Lithuania’s economy is on track to expand steadily in the coming years, though reforms and global trade tensions will shape its path, the country’s central bank said Tuesday.

Presenting its latest outlook, Bank of Lithuania Governor Gediminas Šimkus said the economy should grow 3.2% in 2026 – 0.4 percentage point more than forecast in June. This year’s growth is projected at 2.7%, a slight downgrade, while 2027 growth was lowered to 2.3% from 2.9%.

“Over the summer, uncertainties in Lithuania and the global economy have eased somewhat, and now we see a clearer picture of the future,” Šimkus said. “Although pension reform, tax changes, and higher trade tariffs will affect growth in the short term, they will not change the overall direction – the economy will remain on a growth path. Wages will continue to rise faster than inflation, meaning households will have more room to save and spend.”

Pension reform to drive consumption, then slow it

The upward revision for 2026 reflects Lithuania’s second-pillar pension reform, which allows participants to withdraw savings early. The central bank expects about 20% of participants to cash out in the first wave, totalling around €1.13 billion.

Most of the withdrawn money is expected to go into goods and services, lifting private consumption by 6% in 2025. But growth is forecast to slow to just 0.8% in 2027 once most of the funds have already been spent.

“Much greater private consumption is expected next year, but in 2027 it will shrink significantly because most of the withdrawn funds will already have been used,” Šimkus said.

Private consumption is projected to increase 2.2% in 2025 overall – 1.6 percentage points lower than forecast in June – as spending recovers from a weak start to this year.

US tariffs to weigh on exports

American tariffs are also expected to curb Lithuania’s export performance, trimming 0.3 percentage point from growth between 2025 and 2027, compared to 0.2 points in the June forecast.

The effective US tariff rate on Lithuania rose from 8.3% to 13.3% after a recent US-EU trade agreement.
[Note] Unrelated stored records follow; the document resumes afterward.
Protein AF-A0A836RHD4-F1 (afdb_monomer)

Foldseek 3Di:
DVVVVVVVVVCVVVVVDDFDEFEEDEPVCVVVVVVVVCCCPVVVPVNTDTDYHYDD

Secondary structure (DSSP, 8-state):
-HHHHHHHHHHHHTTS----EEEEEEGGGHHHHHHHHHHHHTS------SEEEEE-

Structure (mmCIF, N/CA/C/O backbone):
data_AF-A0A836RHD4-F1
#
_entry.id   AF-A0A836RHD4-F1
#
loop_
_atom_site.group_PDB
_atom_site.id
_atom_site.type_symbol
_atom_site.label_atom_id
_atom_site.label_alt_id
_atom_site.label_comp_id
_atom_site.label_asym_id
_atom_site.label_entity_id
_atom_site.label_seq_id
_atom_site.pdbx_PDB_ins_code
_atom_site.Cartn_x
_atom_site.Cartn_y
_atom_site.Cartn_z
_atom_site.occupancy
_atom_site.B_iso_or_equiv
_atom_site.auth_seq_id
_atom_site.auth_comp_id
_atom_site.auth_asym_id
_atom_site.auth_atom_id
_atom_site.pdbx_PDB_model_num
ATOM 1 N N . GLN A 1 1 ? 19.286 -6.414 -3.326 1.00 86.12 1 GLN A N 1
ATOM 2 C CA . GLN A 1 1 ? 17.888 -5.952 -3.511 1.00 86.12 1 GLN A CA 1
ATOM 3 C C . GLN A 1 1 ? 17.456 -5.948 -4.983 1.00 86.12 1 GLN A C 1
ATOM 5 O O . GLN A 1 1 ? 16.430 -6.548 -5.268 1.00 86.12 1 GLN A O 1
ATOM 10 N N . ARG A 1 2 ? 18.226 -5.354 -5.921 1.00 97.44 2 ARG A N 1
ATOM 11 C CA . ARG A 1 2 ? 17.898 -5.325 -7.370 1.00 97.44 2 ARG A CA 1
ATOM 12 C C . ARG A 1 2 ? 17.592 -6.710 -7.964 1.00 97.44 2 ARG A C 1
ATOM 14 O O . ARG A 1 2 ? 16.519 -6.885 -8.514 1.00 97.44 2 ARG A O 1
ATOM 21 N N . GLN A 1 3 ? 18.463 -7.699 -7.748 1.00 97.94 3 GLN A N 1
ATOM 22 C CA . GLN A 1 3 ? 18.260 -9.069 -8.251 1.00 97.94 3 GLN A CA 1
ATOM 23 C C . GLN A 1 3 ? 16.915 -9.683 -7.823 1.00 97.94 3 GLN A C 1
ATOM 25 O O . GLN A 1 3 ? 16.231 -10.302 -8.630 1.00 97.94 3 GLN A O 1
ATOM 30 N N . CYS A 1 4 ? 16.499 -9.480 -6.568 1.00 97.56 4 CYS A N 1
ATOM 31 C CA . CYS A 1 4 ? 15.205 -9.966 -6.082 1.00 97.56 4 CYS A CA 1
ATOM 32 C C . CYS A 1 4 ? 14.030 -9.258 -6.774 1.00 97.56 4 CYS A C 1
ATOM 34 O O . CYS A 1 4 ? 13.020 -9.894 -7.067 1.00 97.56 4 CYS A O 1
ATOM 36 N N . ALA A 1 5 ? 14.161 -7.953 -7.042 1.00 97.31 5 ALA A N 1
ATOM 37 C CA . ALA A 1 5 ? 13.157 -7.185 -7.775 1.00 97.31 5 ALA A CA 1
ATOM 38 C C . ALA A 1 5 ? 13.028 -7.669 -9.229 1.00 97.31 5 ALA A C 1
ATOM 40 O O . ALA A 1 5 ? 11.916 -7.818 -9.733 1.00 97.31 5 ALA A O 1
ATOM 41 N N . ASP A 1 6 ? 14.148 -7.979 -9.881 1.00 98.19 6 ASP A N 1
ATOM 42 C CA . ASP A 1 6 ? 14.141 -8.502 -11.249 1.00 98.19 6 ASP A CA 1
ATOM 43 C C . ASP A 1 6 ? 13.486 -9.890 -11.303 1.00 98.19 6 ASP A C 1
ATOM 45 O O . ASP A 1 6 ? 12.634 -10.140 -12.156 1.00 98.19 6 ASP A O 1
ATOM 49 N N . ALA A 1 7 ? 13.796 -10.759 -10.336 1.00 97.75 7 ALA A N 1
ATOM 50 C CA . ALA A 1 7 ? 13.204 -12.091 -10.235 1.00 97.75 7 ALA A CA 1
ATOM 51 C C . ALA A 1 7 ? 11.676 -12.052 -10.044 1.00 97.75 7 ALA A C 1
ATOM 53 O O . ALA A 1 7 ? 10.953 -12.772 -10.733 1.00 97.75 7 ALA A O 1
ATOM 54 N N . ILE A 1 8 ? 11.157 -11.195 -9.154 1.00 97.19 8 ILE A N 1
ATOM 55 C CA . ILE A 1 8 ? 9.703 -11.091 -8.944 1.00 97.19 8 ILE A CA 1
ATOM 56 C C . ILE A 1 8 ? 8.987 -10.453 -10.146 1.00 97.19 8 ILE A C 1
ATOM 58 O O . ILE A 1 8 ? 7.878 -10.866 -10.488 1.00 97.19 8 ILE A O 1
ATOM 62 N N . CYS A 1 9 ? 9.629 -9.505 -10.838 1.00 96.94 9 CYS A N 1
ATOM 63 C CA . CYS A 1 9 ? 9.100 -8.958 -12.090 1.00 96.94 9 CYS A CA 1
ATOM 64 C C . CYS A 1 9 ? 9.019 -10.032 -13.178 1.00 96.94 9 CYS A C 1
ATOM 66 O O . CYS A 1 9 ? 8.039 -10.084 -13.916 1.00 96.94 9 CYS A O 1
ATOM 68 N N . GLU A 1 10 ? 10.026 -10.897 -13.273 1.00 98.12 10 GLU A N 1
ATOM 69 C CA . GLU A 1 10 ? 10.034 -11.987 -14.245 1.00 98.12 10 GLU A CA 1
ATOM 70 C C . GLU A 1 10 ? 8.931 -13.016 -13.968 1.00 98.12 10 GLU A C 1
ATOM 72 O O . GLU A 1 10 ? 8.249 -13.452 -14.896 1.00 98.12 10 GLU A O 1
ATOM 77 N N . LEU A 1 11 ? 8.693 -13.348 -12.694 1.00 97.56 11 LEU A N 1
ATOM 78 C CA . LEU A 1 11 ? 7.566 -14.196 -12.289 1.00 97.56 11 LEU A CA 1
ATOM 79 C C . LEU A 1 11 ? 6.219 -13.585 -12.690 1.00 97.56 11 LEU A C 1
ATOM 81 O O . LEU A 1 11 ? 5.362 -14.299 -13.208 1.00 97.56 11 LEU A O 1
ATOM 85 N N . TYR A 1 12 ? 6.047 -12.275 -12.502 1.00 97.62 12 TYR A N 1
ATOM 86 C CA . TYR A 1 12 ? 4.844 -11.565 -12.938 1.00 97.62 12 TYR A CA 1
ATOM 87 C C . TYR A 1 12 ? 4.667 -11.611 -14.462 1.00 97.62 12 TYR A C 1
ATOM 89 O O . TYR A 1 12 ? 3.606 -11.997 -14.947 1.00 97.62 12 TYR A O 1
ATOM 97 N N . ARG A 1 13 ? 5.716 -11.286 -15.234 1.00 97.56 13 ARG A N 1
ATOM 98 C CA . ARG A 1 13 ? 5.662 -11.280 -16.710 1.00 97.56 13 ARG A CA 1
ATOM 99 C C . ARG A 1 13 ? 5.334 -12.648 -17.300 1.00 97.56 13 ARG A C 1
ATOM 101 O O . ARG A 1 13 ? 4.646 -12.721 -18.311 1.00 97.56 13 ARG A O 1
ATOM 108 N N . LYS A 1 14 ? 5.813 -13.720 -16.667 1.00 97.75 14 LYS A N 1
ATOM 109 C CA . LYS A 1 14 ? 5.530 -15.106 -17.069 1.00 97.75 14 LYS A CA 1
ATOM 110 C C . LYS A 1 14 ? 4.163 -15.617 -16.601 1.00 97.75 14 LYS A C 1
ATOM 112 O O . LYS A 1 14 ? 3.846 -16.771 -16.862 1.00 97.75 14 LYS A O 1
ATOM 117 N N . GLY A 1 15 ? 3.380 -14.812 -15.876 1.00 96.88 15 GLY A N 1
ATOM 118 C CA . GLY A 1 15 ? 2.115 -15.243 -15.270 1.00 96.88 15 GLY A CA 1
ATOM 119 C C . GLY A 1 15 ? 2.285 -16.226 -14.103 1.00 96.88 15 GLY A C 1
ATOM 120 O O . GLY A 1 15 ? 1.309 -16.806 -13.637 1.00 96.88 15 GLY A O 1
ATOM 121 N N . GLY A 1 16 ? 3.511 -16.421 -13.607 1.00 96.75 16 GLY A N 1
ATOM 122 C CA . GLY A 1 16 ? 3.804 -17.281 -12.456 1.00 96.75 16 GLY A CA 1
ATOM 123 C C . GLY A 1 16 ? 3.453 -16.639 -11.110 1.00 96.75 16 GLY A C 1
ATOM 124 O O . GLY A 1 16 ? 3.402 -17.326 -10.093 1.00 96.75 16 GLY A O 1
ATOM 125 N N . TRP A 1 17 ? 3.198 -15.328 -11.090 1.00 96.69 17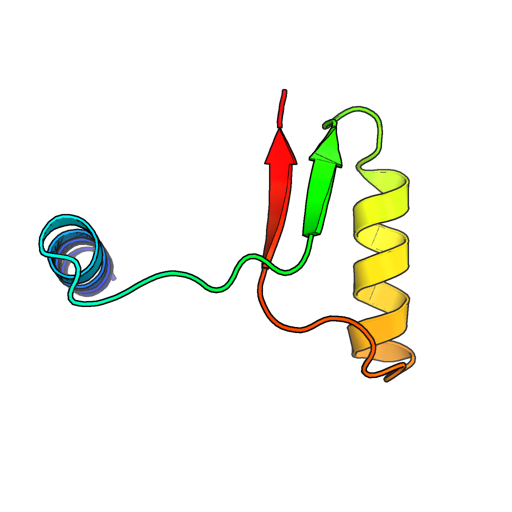 TRP A N 1
ATOM 126 C CA . TRP A 1 17 ? 2.723 -14.610 -9.913 1.00 96.69 17 TRP A CA 1
ATOM 127 C C . TRP A 1 17 ? 1.727 -13.515 -1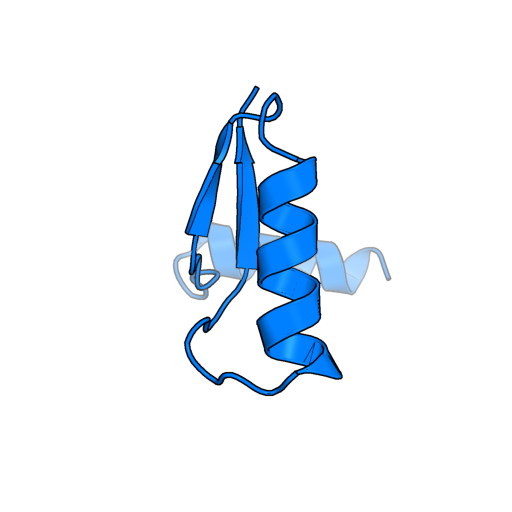0.290 1.00 96.69 17 TRP A C 1
ATOM 129 O O . TRP A 1 17 ? 1.981 -12.714 -11.185 1.00 96.69 17 TRP A O 1
ATOM 139 N N . HIS A 1 18 ? 0.627 -13.443 -9.542 1.00 95.75 18 HIS A N 1
ATOM 140 C CA . HIS A 1 18 ? -0.390 -12.406 -9.668 1.00 95.75 18 HIS A CA 1
ATOM 141 C C . HIS A 1 18 ? -0.526 -11.689 -8.319 1.00 95.75 18 HIS A C 1
ATOM 143 O O . HIS A 1 18 ? -0.940 -12.313 -7.337 1.00 95.75 18 HIS A O 1
ATOM 149 N N . PRO A 1 19 ? -0.157 -10.399 -8.222 1.00 95.12 19 PRO A N 1
ATOM 150 C CA . PRO A 1 19 ? -0.372 -9.628 -7.009 1.00 95.12 19 PRO A CA 1
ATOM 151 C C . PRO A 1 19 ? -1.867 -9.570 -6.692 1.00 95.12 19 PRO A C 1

As a result, Lithuanian exports are expected to grow more slowly than in the past decade – 3.8% this year, 2% in 2026 and 3.4% in 2027. Rising competition from Chinese producers in Europe could pose additional risks.

Investments, however, should offset some of the drag, rising 5.7% this year, 5.4% in 2026 and 3.1% in 2027, mainly in equipment upgrades, production capacity and modernisation by the private sector. Public investment will be boosted by EU funds, especially for green transition, digitalisation and defence.

Jobs, wages and inflation outlook

Slower growth has already affected the labour market, with employment falling in several sectors and unemployment rising to 7.1% this year, above June’s 6.7% forecast. Joblessness is projected to ease to 6.6% in 2026 and 6.5% in 2027.

Wage growth is expected to remain strong but moderate compared with recent years. Average wages, which rose 10% last year, are forecast to grow more than 8% in 2025, nearly 9% in 2026, and under 7% in 2027. Since pay will still outpace inflation, purchasing power is expected to improve.

Inflation is forecast at 3.5% this year, 3.1% in 2026 and 2.6% in 2027, approaching levels seen in Western Europe. Food and services will contribute most to price growth, particularly alcohol, dairy, meat and tobacco, reflecting both higher costs and taxes.

The bank said about a quarter of consumer price growth from 2025 to 2027 will come from recently adopted tax changes, including those set to take effect in January.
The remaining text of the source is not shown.